=== Your assignment ===
In the records below, the line with "ATOM 11 C C" opens the range and the line with "ATOM 25 N N" closes it; print that range exactly and nothing else.

▶

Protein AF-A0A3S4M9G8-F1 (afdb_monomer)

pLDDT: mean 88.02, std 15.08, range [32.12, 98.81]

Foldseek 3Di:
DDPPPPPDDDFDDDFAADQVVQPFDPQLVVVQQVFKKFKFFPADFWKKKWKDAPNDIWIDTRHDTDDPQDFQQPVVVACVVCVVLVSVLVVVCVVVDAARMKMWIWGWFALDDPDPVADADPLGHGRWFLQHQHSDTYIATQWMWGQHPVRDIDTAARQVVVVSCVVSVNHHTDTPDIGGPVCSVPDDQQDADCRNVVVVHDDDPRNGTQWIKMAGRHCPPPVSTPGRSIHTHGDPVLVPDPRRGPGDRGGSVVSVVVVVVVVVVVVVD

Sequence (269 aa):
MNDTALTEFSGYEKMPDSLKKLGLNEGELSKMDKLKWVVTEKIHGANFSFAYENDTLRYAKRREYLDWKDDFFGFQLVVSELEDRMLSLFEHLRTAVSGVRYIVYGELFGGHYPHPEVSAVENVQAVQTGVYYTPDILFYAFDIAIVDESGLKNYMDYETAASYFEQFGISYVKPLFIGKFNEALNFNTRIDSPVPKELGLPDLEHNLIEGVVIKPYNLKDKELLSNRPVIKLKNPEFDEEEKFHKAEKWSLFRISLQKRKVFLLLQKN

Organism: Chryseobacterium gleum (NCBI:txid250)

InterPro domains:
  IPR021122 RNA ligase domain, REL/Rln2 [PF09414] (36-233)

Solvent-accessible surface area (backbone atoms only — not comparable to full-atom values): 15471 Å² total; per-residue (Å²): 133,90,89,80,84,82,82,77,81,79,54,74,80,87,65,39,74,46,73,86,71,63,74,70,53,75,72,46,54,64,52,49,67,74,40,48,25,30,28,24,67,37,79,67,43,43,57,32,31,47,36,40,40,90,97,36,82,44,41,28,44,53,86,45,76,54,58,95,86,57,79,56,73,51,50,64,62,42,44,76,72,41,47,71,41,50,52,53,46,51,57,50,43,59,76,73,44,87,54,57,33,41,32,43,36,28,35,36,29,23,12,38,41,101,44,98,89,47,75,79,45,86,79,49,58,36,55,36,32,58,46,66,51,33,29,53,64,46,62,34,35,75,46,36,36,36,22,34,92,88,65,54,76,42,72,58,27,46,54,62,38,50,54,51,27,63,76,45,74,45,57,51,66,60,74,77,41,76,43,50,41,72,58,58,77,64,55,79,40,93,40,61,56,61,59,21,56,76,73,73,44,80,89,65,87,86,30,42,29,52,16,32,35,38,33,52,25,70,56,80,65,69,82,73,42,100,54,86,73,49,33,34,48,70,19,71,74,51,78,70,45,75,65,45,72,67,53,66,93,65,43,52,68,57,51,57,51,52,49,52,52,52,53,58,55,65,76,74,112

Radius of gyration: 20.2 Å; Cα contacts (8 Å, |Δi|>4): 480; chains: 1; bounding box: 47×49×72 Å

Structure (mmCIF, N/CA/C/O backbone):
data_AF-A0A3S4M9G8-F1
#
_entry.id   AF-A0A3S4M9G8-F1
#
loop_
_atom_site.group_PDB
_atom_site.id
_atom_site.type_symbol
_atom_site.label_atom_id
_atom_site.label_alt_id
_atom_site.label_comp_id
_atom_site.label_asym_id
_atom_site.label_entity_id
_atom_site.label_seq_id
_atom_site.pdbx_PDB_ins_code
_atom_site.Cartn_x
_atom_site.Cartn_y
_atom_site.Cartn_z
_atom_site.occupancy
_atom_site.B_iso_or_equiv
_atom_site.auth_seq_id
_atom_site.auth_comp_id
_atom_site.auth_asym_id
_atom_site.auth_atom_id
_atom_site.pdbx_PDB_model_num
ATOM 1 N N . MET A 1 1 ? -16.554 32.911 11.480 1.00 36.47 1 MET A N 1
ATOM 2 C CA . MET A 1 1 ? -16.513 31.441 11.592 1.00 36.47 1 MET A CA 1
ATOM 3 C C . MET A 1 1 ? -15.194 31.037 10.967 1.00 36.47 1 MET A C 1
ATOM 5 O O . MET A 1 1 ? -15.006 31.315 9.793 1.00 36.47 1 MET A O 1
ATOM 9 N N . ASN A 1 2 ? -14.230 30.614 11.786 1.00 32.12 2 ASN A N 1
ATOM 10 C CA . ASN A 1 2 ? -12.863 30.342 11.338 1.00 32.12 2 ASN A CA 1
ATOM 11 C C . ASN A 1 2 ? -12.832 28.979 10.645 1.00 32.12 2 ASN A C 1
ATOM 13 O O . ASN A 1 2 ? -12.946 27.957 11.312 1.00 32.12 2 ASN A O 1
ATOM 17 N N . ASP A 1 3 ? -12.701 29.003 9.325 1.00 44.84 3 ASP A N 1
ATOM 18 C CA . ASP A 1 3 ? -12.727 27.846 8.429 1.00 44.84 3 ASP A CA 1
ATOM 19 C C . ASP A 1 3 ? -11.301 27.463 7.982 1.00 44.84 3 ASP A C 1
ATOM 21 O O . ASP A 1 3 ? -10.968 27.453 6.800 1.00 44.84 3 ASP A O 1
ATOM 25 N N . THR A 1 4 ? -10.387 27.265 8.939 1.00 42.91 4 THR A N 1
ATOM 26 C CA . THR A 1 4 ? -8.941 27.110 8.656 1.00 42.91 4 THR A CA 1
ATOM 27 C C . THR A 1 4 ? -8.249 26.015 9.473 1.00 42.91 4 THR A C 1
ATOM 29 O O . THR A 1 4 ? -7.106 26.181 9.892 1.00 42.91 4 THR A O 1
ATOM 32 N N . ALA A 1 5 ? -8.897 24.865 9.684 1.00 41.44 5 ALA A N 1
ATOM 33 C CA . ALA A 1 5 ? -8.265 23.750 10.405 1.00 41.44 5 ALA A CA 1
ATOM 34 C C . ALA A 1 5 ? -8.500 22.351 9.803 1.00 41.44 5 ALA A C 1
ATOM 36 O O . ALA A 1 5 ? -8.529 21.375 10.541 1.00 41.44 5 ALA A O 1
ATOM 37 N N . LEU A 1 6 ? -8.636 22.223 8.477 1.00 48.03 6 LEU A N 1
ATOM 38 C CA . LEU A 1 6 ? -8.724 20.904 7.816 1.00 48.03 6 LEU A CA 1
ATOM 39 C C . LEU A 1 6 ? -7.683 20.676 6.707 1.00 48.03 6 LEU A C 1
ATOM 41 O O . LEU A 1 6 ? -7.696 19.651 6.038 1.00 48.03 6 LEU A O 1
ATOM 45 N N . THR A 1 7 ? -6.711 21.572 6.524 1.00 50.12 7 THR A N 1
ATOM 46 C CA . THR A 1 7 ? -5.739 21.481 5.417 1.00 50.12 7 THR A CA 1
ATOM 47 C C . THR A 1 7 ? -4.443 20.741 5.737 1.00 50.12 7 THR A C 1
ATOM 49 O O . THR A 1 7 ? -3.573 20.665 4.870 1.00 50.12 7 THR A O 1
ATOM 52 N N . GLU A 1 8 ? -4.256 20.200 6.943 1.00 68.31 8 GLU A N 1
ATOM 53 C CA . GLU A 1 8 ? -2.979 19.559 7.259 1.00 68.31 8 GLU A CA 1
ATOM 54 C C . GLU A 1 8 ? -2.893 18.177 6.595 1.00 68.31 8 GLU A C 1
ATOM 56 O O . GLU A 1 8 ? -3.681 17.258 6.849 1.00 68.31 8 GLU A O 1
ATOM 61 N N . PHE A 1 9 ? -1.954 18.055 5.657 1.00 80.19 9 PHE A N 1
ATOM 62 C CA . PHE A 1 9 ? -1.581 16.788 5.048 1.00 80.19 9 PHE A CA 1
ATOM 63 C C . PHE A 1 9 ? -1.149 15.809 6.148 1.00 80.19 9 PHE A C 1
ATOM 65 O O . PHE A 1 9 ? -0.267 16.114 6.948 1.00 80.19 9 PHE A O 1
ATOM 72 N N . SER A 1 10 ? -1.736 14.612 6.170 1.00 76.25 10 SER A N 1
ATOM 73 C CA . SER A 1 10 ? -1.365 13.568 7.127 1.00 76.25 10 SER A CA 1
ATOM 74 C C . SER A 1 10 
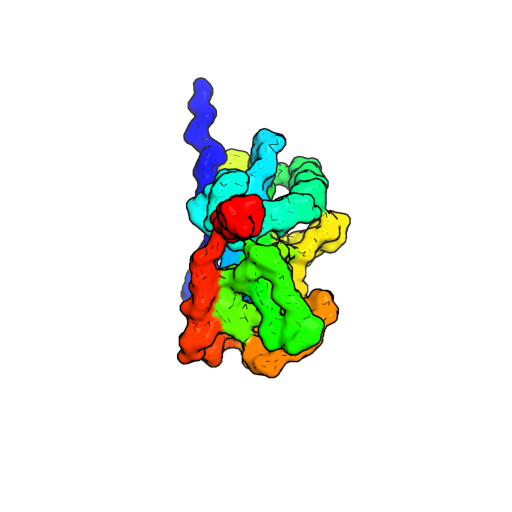? -0.643 12.444 6.398 1.00 76.25 10 SER A C 1
ATOM 76 O O . SER A 1 10 ? -1.274 11.588 5.783 1.00 76.25 10 SER A O 1
ATOM 78 N N . GLY A 1 11 ? 0.688 12.452 6.457 1.00 82.06 11 GLY A N 1
ATOM 79 C CA . GLY A 1 11 ? 1.515 11.420 5.834 1.00 82.06 11 GLY A CA 1
ATOM 80 C C . GLY A 1 11 ? 1.389 10.054 6.508 1.00 82.06 11 GLY A C 1
ATOM 81 O O . GLY A 1 11 ? 0.975 9.945 7.662 1.00 82.06 11 GLY A O 1
ATOM 82 N N . TYR A 1 12 ? 1.800 8.998 5.805 1.00 87.62 12 TYR A N 1
ATOM 83 C CA . TYR A 1 12 ? 1.860 7.654 6.384 1.00 87.62 12 TYR A CA 1
ATOM 84 C C . TYR A 1 12 ? 2.949 7.560 7.469 1.00 87.62 12 TYR A C 1
ATOM 86 O O . TYR A 1 12 ? 4.091 8.013 7.278 1.00 87.62 12 TYR A O 1
ATOM 94 N N . GLU A 1 13 ? 2.630 6.947
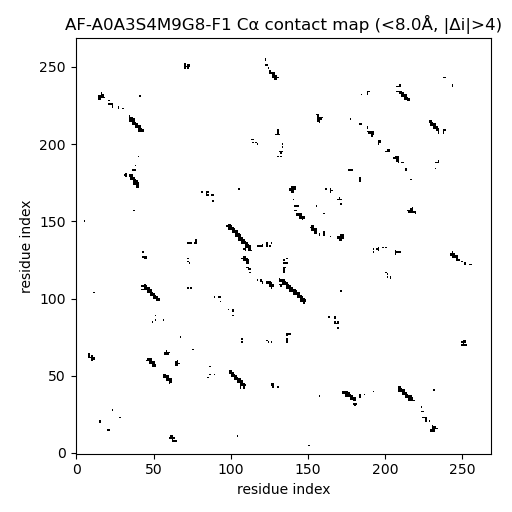 8.609 1.00 89.06 13 GLU A N 1
ATOM 95 C CA . GLU A 1 13 ? 3.522 6.858 9.766 1.00 89.06 13 GLU A CA 1
ATOM 96 C C . GLU A 1 13 ? 4.748 5.981 9.481 1.00 89.06 13 GLU A C 1
ATOM 98 O O . GLU A 1 13 ? 4.767 5.092 8.621 1.00 89.06 13 GLU A O 1
ATOM 103 N N . LYS A 1 14 ? 5.859 6.265 10.169 1.00 87.38 14 LYS A N 1
ATOM 104 C CA . LYS A 1 14 ? 7.031 5.385 10.109 1.00 87.38 14 LYS A CA 1
ATOM 105 C C . LYS A 1 14 ? 6.743 4.144 10.942 1.00 87.38 14 LYS A C 1
ATOM 107 O O . LYS A 1 14 ? 6.368 4.258 12.100 1.00 87.38 14 LYS A O 1
ATOM 112 N N . MET A 1 15 ? 6.982 2.976 10.357 1.00 88.81 15 MET A N 1
ATOM 113 C CA . MET A 1 15 ? 6.857 1.707 11.065 1.00 88.81 15 MET A CA 1
ATOM 114 C C . MET A 1 15 ? 8.166 1.397 11.807 1.00 88.81 15 MET A C 1
ATOM 116 O O . MET A 1 15 ? 9.235 1.460 11.177 1.00 88.81 15 MET A O 1
ATOM 120 N N . PRO A 1 16 ? 8.114 1.073 13.109 1.00 87.19 16 PRO A N 1
ATOM 121 C CA . PRO A 1 16 ? 9.275 0.596 13.843 1.00 87.19 16 PRO A CA 1
ATOM 122 C C . PRO A 1 16 ? 9.747 -0.765 13.320 1.00 87.19 16 PRO A C 1
ATOM 124 O O . PRO A 1 16 ? 8.974 -1.558 12.787 1.00 87.19 16 PRO A O 1
ATOM 127 N N . ASP A 1 17 ? 11.040 -1.028 13.484 1.00 85.12 17 ASP A N 1
ATOM 128 C CA . ASP A 1 17 ? 11.704 -2.285 13.102 1.00 85.12 17 ASP A CA 1
ATOM 129 C C . ASP A 1 17 ? 11.621 -3.377 14.186 1.00 85.12 17 ASP A C 1
ATOM 131 O O . ASP A 1 17 ? 12.183 -4.456 14.037 1.00 85.12 17 ASP A O 1
ATOM 135 N N . SER A 1 18 ? 10.988 -3.078 15.322 1.00 79.38 18 SER A N 1
ATOM 136 C CA . SER A 1 18 ? 10.934 -3.969 16.476 1.00 79.38 18 SER A CA 1
ATOM 137 C C . SER A 1 18 ? 9.804 -3.589 17.427 1.00 79.38 18 SER A C 1
ATOM 139 O O . SER A 1 18 ? 9.451 -2.418 17.578 1.00 79.38 18 SER A O 1
ATOM 141 N N . LEU A 1 19 ? 9.277 -4.588 18.135 1.00 74.19 19 LEU A N 1
ATOM 142 C CA . LEU A 1 19 ? 8.186 -4.418 19.100 1.00 74.19 19 LEU A CA 1
ATOM 143 C C . LEU A 1 19 ? 8.544 -3.522 20.280 1.00 74.19 19 LEU A C 1
ATOM 145 O O . LEU A 1 19 ? 7.701 -2.772 20.757 1.00 74.19 19 LEU A O 1
ATOM 149 N N . LYS A 1 20 ? 9.806 -3.549 20.725 1.00 76.00 20 LYS A N 1
ATOM 150 C CA . LYS A 1 20 ? 10.284 -2.693 21.823 1.00 76.00 20 LYS A CA 1
ATOM 151 C C . LYS A 1 20 ? 10.057 -1.206 21.534 1.00 76.00 20 LYS A C 1
ATOM 153 O O . LYS A 1 20 ? 9.892 -0.422 22.459 1.00 76.00 20 LYS A O 1
ATOM 158 N N . LYS A 1 21 ? 10.024 -0.824 20.253 1.00 80.12 21 LYS A N 1
ATOM 159 C CA . LYS A 1 21 ? 9.797 0.554 19.805 1.00 80.12 21 LYS A CA 1
ATOM 160 C C . LYS A 1 21 ? 8.313 0.920 19.662 1.00 80.12 21 LYS A C 1
ATOM 162 O O . LYS A 1 21 ? 8.032 2.076 19.375 1.00 80.12 21 LYS A O 1
ATOM 167 N N . LEU A 1 22 ? 7.377 -0.017 19.860 1.00 75.12 22 LEU A N 1
ATOM 168 C CA . LEU A 1 22 ? 5.933 0.270 19.863 1.00 75.12 22 LEU A CA 1
ATOM 169 C C . LEU A 1 22 ? 5.444 0.909 21.171 1.00 75.12 22 LEU A C 1
ATOM 171 O O . LEU A 1 22 ? 4.342 1.445 21.196 1.00 75.12 22 LEU A O 1
ATOM 175 N N . GLY A 1 23 ? 6.234 0.846 22.249 1.00 72.38 23 GLY A N 1
ATOM 176 C CA . GLY A 1 23 ? 5.880 1.468 23.530 1.00 72.38 23 GLY A CA 1
ATOM 177 C C . GLY A 1 23 ? 4.686 0.827 24.250 1.00 72.38 23 GLY A C 1
ATOM 178 O O . GLY A 1 23 ? 4.051 1.496 25.056 1.00 72.38 23 GLY A O 1
ATOM 179 N N . LEU A 1 24 ? 4.374 -0.440 23.958 1.00 74.69 24 LEU A N 1
ATOM 180 C CA . LEU A 1 24 ? 3.262 -1.171 24.577 1.00 74.69 24 LEU A CA 1
ATOM 181 C C . LEU A 1 24 ? 3.621 -1.656 25.988 1.00 74.69 24 LEU A C 1
ATOM 183 O O . LEU A 1 24 ? 4.756 -2.070 26.238 1.00 74.69 24 LEU A O 1
ATOM 187 N N . ASN A 1 25 ? 2.643 -1.648 26.895 1.00 78.56 25 ASN A N 1
ATOM 188 C CA . ASN A 1 25 ? 2.791 -2.215 28.238 1.00 78.56 25 ASN A CA 1
ATOM 189 C C . ASN A 1 25 ? 2.554 -3.743 28.261 1.00 78.56 25 ASN A C 1
ATOM 191 O O . ASN A 1 25 ? 2.052 -4.331 27.303 1.00 78.56 25 ASN A O 1
ATOM 195 N N . GLU A 1 26 ? 2.899 -4.410 29.370 1.00 76.81 26 GLU A N 1
ATOM 196 C CA . GLU A 1 26 ? 2.756 -5.874 29.513 1.00 76.81 26 GLU A CA 1
ATOM 197 C C . GLU A 1 26 ? 1.314 -6.370 29.315 1.00 76.81 26 GLU A C 1
ATOM 199 O O . GLU A 1 26 ? 1.084 -7.420 28.709 1.00 76.81 26 GLU A O 1
ATOM 204 N N . GLY A 1 27 ? 0.329 -5.594 29.774 1.00 80.06 27 GLY A N 1
ATOM 205 C CA . GLY A 1 27 ? -1.084 -5.907 29.584 1.00 80.06 27 GLY A CA 1
ATOM 206 C C . GLY A 1 27 ? -1.478 -5.901 28.108 1.00 80.06 27 GLY A C 1
ATOM 207 O O . GLY A 1 27 ? -2.194 -6.794 27.659 1.00 80.06 27 GLY A O 1
ATOM 208 N N . GLU A 1 28 ? -0.975 -4.943 27.333 1.00
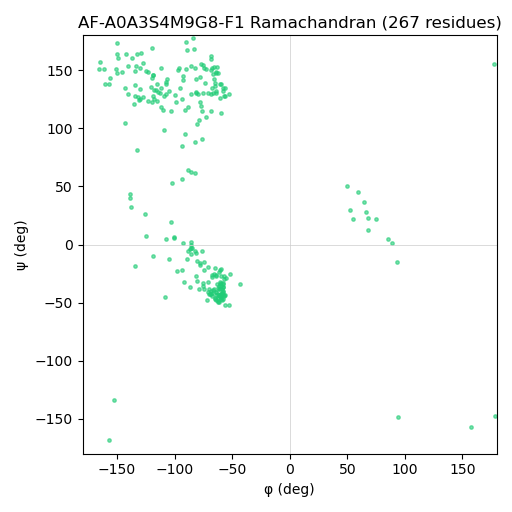 81.94 28 GLU A N 1
ATOM 209 C CA . GLU A 1 28 ? -1.196 -4.844 25.888 1.00 81.94 28 GLU A CA 1
ATOM 210 C C . GLU A 1 28 ? -0.503 -5.965 25.113 1.00 81.94 28 GLU A C 1
ATOM 212 O O . GLU A 1 28 ? -1.122 -6.553 24.227 1.00 81.94 28 GLU A O 1
ATOM 217 N N . LEU A 1 29 ? 0.724 -6.334 25.496 1.00 80.00 29 LEU A N 1
ATOM 218 C CA . LEU A 1 29 ? 1.431 -7.476 24.905 1.00 80.00 29 LEU A CA 1
ATOM 219 C C . LEU A 1 29 ? 0.613 -8.769 25.040 1.00 80.00 29 LEU A C 1
ATOM 221 O O . LEU A 1 29 ? 0.429 -9.487 24.061 1.00 80.00 29 LEU A O 1
ATOM 225 N N . SER A 1 30 ? 0.015 -9.019 26.211 1.00 82.75 30 SER A N 1
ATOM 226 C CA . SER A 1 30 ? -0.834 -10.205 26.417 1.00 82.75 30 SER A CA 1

◀

=== Answer for this exercise ===
ATOM 11 C C . ASN A 1 2 ? -12.832 28.979 10.645 1.00 32.12 2 ASN A C 1
ATOM 13 O O . ASN A 1 2 ? -12.946 27.957 11.312 1.00 32.12 2 ASN A O 1
ATOM 17 N N . ASP A 1 3 ? -12.701 29.003 9.325 1.00 44.84 3 ASP A N 1
ATOM 18 C CA . ASP A 1 3 ? -12.727 27.846 8.429 1.00 44.84 3 ASP A CA 1
ATOM 19 C C . ASP A 1 3 ? -11.301 27.463 7.982 1.00 44.84 3 ASP A C 1
ATOM 21 O O . ASP A 1 3 ? -10.968 27.453 6.800 1.00 44.84 3 ASP A O 1
ATOM 25 N N . THR A 1 4 ? -10.387 27.265 8.939 1.00 42.91 4 THR A N 1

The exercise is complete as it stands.